Exercise requirements:
Give the lines again exactly as they appear below, from the line with "Protein AF-A0A379FTN5-F1 (afdb_monomer)" to the line with "Radius of gyration: 29.17", both included, and only those lines. Leave every picture out.

Collection entries:
+ + + +

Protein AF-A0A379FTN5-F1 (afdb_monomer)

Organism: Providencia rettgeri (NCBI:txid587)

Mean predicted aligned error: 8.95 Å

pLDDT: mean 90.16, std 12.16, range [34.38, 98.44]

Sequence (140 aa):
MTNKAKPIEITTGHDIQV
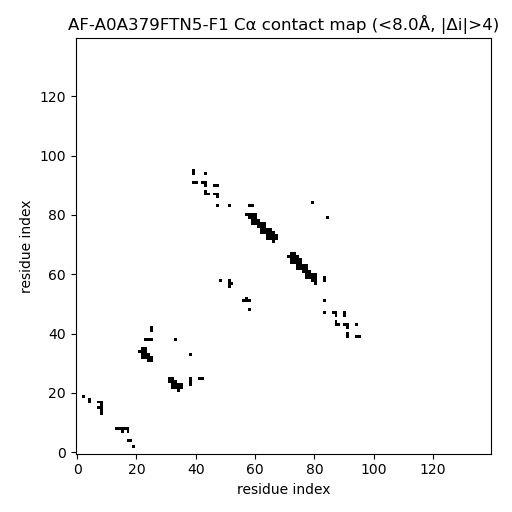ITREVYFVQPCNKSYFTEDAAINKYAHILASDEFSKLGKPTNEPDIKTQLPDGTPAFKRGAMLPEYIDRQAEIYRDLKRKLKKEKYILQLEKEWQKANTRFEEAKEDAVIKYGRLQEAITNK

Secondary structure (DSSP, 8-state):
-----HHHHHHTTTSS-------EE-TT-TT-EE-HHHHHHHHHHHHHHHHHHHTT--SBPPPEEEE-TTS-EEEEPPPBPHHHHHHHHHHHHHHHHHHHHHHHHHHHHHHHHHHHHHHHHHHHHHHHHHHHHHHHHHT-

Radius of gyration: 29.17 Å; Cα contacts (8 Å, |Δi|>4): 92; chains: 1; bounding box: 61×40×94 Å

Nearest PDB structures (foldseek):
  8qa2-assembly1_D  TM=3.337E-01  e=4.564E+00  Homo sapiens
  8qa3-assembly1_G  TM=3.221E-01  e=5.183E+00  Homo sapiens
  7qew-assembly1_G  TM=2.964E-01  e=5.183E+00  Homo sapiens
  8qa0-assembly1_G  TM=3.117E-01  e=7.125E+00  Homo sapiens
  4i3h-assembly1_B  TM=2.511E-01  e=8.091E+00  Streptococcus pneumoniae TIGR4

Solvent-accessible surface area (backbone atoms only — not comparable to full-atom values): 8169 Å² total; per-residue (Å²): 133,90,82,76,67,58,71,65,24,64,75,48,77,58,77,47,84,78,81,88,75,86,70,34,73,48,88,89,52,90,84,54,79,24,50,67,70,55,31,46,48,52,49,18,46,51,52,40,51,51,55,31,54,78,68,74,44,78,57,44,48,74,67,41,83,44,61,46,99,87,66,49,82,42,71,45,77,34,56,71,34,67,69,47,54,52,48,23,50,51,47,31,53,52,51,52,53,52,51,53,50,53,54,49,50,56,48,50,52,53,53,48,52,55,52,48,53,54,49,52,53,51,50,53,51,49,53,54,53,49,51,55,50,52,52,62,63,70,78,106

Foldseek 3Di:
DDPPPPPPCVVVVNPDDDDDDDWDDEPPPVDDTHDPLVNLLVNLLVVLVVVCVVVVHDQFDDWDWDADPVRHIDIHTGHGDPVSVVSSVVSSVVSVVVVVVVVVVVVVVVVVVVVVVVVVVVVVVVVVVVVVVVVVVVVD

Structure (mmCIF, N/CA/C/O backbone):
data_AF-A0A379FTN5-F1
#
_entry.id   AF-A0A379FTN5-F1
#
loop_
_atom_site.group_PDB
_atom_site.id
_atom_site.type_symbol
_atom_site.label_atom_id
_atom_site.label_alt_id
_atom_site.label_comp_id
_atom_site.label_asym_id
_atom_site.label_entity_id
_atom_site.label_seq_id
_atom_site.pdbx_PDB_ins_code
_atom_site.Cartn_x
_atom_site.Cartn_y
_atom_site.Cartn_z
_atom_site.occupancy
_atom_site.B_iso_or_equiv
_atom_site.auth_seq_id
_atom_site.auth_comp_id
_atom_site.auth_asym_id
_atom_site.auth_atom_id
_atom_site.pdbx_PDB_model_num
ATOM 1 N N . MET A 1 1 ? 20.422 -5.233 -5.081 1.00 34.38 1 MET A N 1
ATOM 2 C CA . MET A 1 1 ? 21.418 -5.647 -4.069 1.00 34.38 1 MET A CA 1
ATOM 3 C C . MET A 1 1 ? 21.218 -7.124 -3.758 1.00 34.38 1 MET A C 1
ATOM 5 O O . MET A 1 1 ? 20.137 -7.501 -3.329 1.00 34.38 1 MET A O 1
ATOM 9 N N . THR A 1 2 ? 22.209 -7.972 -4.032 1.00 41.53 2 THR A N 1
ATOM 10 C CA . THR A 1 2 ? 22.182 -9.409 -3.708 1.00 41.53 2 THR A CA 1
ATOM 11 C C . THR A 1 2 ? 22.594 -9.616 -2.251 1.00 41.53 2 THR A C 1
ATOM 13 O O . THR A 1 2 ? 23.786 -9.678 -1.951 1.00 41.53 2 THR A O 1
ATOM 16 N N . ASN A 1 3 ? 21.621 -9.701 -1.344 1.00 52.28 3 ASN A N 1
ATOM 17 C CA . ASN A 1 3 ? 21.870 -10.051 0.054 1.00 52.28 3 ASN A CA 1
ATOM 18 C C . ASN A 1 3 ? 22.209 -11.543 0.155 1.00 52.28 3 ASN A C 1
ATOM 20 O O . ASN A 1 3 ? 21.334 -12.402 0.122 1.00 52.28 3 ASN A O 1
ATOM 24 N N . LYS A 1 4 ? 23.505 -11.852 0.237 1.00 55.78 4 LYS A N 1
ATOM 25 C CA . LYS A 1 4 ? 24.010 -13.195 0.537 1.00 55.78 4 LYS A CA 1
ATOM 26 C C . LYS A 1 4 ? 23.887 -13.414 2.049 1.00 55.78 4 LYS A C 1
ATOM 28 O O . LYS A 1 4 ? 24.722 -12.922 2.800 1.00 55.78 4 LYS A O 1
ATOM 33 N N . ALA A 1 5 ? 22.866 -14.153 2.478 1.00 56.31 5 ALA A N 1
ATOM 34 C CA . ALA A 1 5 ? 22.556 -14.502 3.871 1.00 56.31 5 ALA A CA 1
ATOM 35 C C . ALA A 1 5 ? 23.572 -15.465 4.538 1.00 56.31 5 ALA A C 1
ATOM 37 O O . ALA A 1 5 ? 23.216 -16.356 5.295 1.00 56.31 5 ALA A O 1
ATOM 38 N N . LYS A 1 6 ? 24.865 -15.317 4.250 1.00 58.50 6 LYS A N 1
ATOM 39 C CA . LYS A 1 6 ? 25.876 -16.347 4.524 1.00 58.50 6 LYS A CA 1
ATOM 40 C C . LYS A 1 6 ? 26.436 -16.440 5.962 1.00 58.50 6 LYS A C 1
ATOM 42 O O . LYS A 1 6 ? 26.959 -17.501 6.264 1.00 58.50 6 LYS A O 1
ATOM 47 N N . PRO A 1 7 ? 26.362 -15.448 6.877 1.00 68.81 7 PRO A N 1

+ + + +

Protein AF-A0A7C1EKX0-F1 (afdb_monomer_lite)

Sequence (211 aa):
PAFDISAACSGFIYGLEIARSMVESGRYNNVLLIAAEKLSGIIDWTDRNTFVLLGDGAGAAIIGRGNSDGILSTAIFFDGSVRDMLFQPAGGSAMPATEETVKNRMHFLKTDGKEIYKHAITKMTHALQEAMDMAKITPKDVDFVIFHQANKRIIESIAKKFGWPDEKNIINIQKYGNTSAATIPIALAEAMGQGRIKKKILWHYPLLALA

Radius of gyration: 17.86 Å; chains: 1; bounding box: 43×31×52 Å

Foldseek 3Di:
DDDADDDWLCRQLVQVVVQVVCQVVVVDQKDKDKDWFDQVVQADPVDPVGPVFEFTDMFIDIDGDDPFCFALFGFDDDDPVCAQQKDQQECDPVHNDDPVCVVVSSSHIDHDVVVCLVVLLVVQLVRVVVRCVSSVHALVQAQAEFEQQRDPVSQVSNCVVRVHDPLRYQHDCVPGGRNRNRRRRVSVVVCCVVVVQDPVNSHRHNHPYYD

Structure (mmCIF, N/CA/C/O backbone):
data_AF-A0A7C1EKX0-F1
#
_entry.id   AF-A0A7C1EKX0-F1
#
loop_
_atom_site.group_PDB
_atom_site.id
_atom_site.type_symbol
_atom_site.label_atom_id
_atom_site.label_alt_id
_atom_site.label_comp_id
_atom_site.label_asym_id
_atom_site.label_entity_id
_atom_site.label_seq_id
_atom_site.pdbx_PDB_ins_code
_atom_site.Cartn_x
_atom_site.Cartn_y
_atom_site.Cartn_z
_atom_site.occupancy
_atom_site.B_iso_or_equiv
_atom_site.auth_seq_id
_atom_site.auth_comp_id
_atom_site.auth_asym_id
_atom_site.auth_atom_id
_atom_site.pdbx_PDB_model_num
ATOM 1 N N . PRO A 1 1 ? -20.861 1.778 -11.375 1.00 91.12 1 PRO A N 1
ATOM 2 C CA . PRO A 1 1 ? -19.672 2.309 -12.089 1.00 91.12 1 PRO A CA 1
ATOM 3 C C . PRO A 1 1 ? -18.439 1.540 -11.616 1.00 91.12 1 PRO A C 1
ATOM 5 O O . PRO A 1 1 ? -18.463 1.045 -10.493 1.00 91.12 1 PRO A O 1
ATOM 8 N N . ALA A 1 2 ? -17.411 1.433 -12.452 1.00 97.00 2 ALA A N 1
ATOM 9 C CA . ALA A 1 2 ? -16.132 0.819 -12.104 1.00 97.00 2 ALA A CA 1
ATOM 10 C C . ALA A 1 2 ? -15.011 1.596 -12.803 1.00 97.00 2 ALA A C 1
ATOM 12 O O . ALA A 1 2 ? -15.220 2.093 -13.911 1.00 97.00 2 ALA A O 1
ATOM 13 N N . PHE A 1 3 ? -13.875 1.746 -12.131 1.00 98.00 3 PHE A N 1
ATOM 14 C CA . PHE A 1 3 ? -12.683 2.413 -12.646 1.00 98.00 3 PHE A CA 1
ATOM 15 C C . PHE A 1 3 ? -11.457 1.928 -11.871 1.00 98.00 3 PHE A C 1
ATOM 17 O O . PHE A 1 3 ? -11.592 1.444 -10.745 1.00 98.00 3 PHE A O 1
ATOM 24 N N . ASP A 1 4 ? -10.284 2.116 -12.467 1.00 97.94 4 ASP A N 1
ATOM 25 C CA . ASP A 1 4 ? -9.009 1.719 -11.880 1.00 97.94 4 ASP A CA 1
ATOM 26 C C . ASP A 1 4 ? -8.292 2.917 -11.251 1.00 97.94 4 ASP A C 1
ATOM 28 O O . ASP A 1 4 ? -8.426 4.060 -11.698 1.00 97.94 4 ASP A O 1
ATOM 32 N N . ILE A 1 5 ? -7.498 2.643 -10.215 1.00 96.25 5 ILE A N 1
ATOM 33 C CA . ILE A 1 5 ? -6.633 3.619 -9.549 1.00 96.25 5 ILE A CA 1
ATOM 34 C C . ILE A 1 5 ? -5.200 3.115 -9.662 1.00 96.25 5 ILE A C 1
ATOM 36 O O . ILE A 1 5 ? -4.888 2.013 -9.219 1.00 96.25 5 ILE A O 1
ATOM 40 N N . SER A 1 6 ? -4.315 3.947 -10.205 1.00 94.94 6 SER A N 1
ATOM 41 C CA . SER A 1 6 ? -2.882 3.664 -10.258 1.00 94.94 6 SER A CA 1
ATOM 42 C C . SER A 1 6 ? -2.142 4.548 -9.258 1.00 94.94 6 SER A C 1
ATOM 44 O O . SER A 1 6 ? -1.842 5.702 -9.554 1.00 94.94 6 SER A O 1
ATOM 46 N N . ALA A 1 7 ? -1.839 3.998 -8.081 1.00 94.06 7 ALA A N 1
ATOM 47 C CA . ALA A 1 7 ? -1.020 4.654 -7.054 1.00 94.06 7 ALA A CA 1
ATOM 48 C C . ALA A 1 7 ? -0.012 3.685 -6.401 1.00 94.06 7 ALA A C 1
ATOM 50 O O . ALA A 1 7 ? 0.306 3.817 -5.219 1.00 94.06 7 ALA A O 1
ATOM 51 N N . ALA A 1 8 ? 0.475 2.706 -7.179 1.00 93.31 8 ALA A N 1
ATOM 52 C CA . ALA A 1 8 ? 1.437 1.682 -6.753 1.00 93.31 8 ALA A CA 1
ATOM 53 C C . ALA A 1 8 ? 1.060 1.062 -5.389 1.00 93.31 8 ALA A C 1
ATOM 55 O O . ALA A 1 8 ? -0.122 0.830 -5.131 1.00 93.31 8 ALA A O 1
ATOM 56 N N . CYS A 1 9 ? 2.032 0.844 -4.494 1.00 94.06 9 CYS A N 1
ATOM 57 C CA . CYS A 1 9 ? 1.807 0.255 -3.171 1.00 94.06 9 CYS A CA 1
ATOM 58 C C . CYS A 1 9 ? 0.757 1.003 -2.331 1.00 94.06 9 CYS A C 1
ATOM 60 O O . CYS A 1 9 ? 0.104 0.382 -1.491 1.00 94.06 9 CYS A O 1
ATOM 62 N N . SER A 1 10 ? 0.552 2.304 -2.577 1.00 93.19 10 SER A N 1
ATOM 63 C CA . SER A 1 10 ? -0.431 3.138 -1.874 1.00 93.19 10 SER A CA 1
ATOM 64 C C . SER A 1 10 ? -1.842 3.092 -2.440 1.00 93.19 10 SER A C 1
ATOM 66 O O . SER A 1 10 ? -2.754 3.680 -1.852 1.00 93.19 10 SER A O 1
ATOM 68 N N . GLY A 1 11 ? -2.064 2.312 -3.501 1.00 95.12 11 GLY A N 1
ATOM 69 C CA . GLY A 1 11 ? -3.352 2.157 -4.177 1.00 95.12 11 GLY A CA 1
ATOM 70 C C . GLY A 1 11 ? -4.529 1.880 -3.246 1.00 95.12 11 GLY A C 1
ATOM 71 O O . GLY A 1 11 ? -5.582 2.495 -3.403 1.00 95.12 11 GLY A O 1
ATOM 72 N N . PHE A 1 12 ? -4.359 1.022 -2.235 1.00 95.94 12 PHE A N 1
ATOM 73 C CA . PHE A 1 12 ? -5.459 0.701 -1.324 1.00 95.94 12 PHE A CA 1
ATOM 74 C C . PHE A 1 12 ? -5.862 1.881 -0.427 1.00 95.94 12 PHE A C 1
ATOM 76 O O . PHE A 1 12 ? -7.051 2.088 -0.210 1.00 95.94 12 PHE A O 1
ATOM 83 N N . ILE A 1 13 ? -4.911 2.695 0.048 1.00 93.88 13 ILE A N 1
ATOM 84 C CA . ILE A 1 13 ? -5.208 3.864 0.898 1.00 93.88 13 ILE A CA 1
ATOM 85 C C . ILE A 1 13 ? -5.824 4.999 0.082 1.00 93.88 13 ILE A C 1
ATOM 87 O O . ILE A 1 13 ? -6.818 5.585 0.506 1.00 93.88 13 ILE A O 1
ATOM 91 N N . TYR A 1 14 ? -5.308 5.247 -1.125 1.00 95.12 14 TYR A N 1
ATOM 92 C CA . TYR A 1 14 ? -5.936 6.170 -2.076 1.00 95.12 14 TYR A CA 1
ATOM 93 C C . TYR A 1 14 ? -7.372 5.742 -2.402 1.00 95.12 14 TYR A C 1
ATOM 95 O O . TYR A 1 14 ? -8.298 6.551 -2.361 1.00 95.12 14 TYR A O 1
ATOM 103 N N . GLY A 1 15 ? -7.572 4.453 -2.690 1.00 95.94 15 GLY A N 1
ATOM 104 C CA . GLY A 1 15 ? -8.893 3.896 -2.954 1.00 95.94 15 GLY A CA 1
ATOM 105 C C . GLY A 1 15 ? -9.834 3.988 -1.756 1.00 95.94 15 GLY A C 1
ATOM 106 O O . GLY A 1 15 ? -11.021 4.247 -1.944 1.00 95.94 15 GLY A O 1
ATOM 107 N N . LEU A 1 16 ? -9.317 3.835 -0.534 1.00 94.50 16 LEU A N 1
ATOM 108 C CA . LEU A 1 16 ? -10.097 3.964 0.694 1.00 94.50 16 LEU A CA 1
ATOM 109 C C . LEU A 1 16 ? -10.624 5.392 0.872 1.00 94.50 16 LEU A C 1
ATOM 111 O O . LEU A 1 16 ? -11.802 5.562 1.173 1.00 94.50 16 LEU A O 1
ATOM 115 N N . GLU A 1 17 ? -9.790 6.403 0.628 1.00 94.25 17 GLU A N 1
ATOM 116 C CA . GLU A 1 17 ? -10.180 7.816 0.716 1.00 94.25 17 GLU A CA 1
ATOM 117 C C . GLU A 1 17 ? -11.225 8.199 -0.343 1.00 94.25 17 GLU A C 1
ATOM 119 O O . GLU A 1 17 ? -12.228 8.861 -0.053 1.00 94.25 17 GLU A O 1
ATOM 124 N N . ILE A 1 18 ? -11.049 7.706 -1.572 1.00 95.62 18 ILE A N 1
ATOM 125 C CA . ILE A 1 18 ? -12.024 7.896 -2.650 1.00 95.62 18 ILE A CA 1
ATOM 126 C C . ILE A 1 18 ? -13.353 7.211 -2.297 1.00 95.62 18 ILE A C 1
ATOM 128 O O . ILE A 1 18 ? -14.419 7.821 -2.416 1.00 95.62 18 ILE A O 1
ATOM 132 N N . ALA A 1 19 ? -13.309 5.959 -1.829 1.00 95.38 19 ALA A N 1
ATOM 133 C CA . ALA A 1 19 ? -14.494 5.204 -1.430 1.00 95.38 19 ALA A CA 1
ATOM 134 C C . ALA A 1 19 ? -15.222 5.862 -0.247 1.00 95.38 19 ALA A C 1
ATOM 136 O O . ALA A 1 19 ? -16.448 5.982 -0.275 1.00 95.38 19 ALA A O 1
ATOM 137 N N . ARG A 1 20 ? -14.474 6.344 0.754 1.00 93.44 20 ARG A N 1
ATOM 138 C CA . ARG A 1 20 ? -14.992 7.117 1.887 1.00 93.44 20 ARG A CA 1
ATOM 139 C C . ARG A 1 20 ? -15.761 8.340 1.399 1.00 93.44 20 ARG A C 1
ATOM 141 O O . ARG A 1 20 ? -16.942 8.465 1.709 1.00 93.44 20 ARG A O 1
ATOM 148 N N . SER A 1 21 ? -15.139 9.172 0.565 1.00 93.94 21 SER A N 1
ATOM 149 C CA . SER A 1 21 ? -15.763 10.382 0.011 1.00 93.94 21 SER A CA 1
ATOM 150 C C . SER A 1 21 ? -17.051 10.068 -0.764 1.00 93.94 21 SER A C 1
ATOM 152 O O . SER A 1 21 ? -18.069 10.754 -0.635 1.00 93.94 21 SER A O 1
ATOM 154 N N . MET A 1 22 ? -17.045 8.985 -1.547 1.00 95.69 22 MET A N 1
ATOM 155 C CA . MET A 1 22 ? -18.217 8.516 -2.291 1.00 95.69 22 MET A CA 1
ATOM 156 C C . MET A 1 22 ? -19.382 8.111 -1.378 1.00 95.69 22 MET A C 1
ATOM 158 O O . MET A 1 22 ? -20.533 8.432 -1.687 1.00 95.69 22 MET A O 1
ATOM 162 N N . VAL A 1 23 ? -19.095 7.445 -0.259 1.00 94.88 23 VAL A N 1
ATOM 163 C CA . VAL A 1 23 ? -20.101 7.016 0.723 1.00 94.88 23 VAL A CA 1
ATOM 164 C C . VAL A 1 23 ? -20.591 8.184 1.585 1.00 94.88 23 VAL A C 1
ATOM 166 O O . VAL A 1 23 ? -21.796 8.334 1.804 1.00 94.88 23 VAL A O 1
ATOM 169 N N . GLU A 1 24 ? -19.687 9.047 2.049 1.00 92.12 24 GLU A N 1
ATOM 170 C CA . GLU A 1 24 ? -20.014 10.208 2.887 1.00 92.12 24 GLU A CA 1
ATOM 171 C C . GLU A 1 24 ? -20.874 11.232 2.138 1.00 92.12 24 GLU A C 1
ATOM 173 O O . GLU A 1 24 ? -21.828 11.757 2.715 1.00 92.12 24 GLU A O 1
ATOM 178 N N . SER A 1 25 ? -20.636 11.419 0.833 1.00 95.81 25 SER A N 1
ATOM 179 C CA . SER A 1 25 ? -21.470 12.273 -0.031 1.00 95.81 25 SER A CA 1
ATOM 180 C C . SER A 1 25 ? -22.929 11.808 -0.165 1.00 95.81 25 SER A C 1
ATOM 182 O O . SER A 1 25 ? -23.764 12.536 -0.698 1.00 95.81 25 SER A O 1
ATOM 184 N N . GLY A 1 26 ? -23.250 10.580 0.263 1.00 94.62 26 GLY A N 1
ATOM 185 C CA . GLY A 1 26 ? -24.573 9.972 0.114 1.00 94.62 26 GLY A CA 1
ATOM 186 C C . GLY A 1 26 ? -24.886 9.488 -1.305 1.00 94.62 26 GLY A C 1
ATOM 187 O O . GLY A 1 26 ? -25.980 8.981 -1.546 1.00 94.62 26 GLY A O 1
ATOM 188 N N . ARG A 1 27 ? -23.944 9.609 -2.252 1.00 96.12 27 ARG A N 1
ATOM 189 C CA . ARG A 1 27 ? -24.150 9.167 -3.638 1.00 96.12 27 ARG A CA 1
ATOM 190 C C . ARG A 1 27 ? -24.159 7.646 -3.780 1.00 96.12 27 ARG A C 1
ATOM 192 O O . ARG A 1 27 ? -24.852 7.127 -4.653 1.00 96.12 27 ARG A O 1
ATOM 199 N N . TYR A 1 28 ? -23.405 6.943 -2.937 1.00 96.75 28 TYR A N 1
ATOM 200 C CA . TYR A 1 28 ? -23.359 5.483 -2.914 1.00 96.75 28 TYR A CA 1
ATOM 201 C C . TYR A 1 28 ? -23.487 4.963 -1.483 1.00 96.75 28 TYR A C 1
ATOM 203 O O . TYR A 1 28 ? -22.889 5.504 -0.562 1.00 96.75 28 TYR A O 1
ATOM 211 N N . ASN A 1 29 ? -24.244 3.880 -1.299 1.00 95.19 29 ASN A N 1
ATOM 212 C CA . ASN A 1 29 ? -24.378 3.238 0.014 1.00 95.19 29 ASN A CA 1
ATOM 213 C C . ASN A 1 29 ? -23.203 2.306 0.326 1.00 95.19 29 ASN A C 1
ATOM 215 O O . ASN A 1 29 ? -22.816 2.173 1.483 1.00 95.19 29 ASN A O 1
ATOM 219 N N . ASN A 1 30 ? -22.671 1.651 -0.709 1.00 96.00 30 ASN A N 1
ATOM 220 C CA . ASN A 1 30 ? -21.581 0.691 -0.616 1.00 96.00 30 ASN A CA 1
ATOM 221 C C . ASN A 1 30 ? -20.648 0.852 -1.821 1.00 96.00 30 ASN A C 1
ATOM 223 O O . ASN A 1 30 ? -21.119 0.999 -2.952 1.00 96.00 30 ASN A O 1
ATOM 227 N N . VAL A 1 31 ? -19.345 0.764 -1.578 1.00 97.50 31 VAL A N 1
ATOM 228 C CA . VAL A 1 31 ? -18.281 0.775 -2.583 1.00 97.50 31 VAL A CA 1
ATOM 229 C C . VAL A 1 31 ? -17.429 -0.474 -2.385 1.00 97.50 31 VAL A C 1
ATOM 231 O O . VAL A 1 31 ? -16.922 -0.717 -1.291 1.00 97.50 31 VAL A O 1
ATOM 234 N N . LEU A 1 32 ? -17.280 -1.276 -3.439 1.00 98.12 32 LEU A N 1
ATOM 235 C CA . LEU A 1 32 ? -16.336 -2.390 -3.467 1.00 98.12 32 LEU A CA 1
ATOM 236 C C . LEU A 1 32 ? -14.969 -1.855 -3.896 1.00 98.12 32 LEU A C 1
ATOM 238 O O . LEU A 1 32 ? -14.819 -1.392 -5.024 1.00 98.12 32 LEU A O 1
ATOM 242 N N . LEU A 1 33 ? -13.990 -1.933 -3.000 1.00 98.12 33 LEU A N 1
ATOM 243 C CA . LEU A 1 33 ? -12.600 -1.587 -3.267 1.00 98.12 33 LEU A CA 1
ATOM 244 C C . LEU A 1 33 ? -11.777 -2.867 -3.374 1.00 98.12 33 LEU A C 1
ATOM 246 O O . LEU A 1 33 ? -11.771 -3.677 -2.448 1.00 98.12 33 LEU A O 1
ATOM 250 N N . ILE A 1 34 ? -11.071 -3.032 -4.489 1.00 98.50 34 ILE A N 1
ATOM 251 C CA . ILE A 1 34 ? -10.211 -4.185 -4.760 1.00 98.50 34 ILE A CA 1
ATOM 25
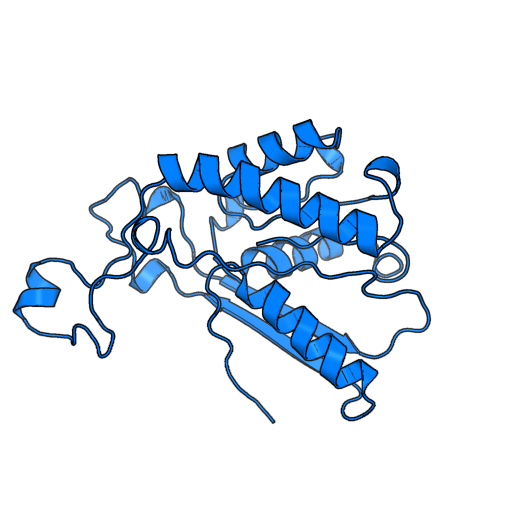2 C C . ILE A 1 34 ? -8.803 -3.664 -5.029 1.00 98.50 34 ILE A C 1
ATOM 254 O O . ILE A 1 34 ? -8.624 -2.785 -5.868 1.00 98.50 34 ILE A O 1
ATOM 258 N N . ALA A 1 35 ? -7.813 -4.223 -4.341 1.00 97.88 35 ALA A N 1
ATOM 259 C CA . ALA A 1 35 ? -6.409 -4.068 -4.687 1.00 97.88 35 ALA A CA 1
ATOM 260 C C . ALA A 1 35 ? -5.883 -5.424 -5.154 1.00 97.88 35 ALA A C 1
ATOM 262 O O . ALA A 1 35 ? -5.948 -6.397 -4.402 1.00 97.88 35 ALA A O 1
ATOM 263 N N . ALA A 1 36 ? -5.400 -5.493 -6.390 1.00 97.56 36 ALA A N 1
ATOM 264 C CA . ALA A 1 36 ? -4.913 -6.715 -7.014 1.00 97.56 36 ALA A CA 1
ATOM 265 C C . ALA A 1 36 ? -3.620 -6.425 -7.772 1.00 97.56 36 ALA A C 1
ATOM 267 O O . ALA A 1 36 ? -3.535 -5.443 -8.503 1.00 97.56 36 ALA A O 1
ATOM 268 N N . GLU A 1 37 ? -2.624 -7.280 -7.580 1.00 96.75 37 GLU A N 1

+ + + +

Result:
Protein AF-A0A379FTN5-F1 (afdb_monomer)

Organism: Providencia rettgeri (NCBI:txid587)

Mean predicted aligned error: 8.95 Å

pLDDT: mean 90.16, std 12.16, range [34.38, 98.44]

Sequence (140 aa):
MTNKAKPIEITTGHDIQV
ITREVYFVQPCNKSYFTEDAAINKYAHILASDEFSKLGKPTNEPDIKTQLPDGTPAFKRGAMLPEYIDRQAEIYRDLKRKLKKEKYILQLEKEWQKANTRFEEAKEDAVIKYGRLQEAITNK

Secondary structure (DSSP, 8-state):
-----HHHHHHTTTSS-------EE-TT-TT-EE-HHHHHHHHHHHHHHHHHHHTT--SBPPPEEEE-TTS-EEEEPPPBPHHHHHHHHHHHHHHHHHHHHHHHHHHHHHHHHHHHHHHHHHHHHHHHHHHHHHHHHHT-

Radius of gyration: 29.17 Å; Cα contacts (8 Å, |Δi|>4): 92; chains: 1; bounding box: 61×40×94 Å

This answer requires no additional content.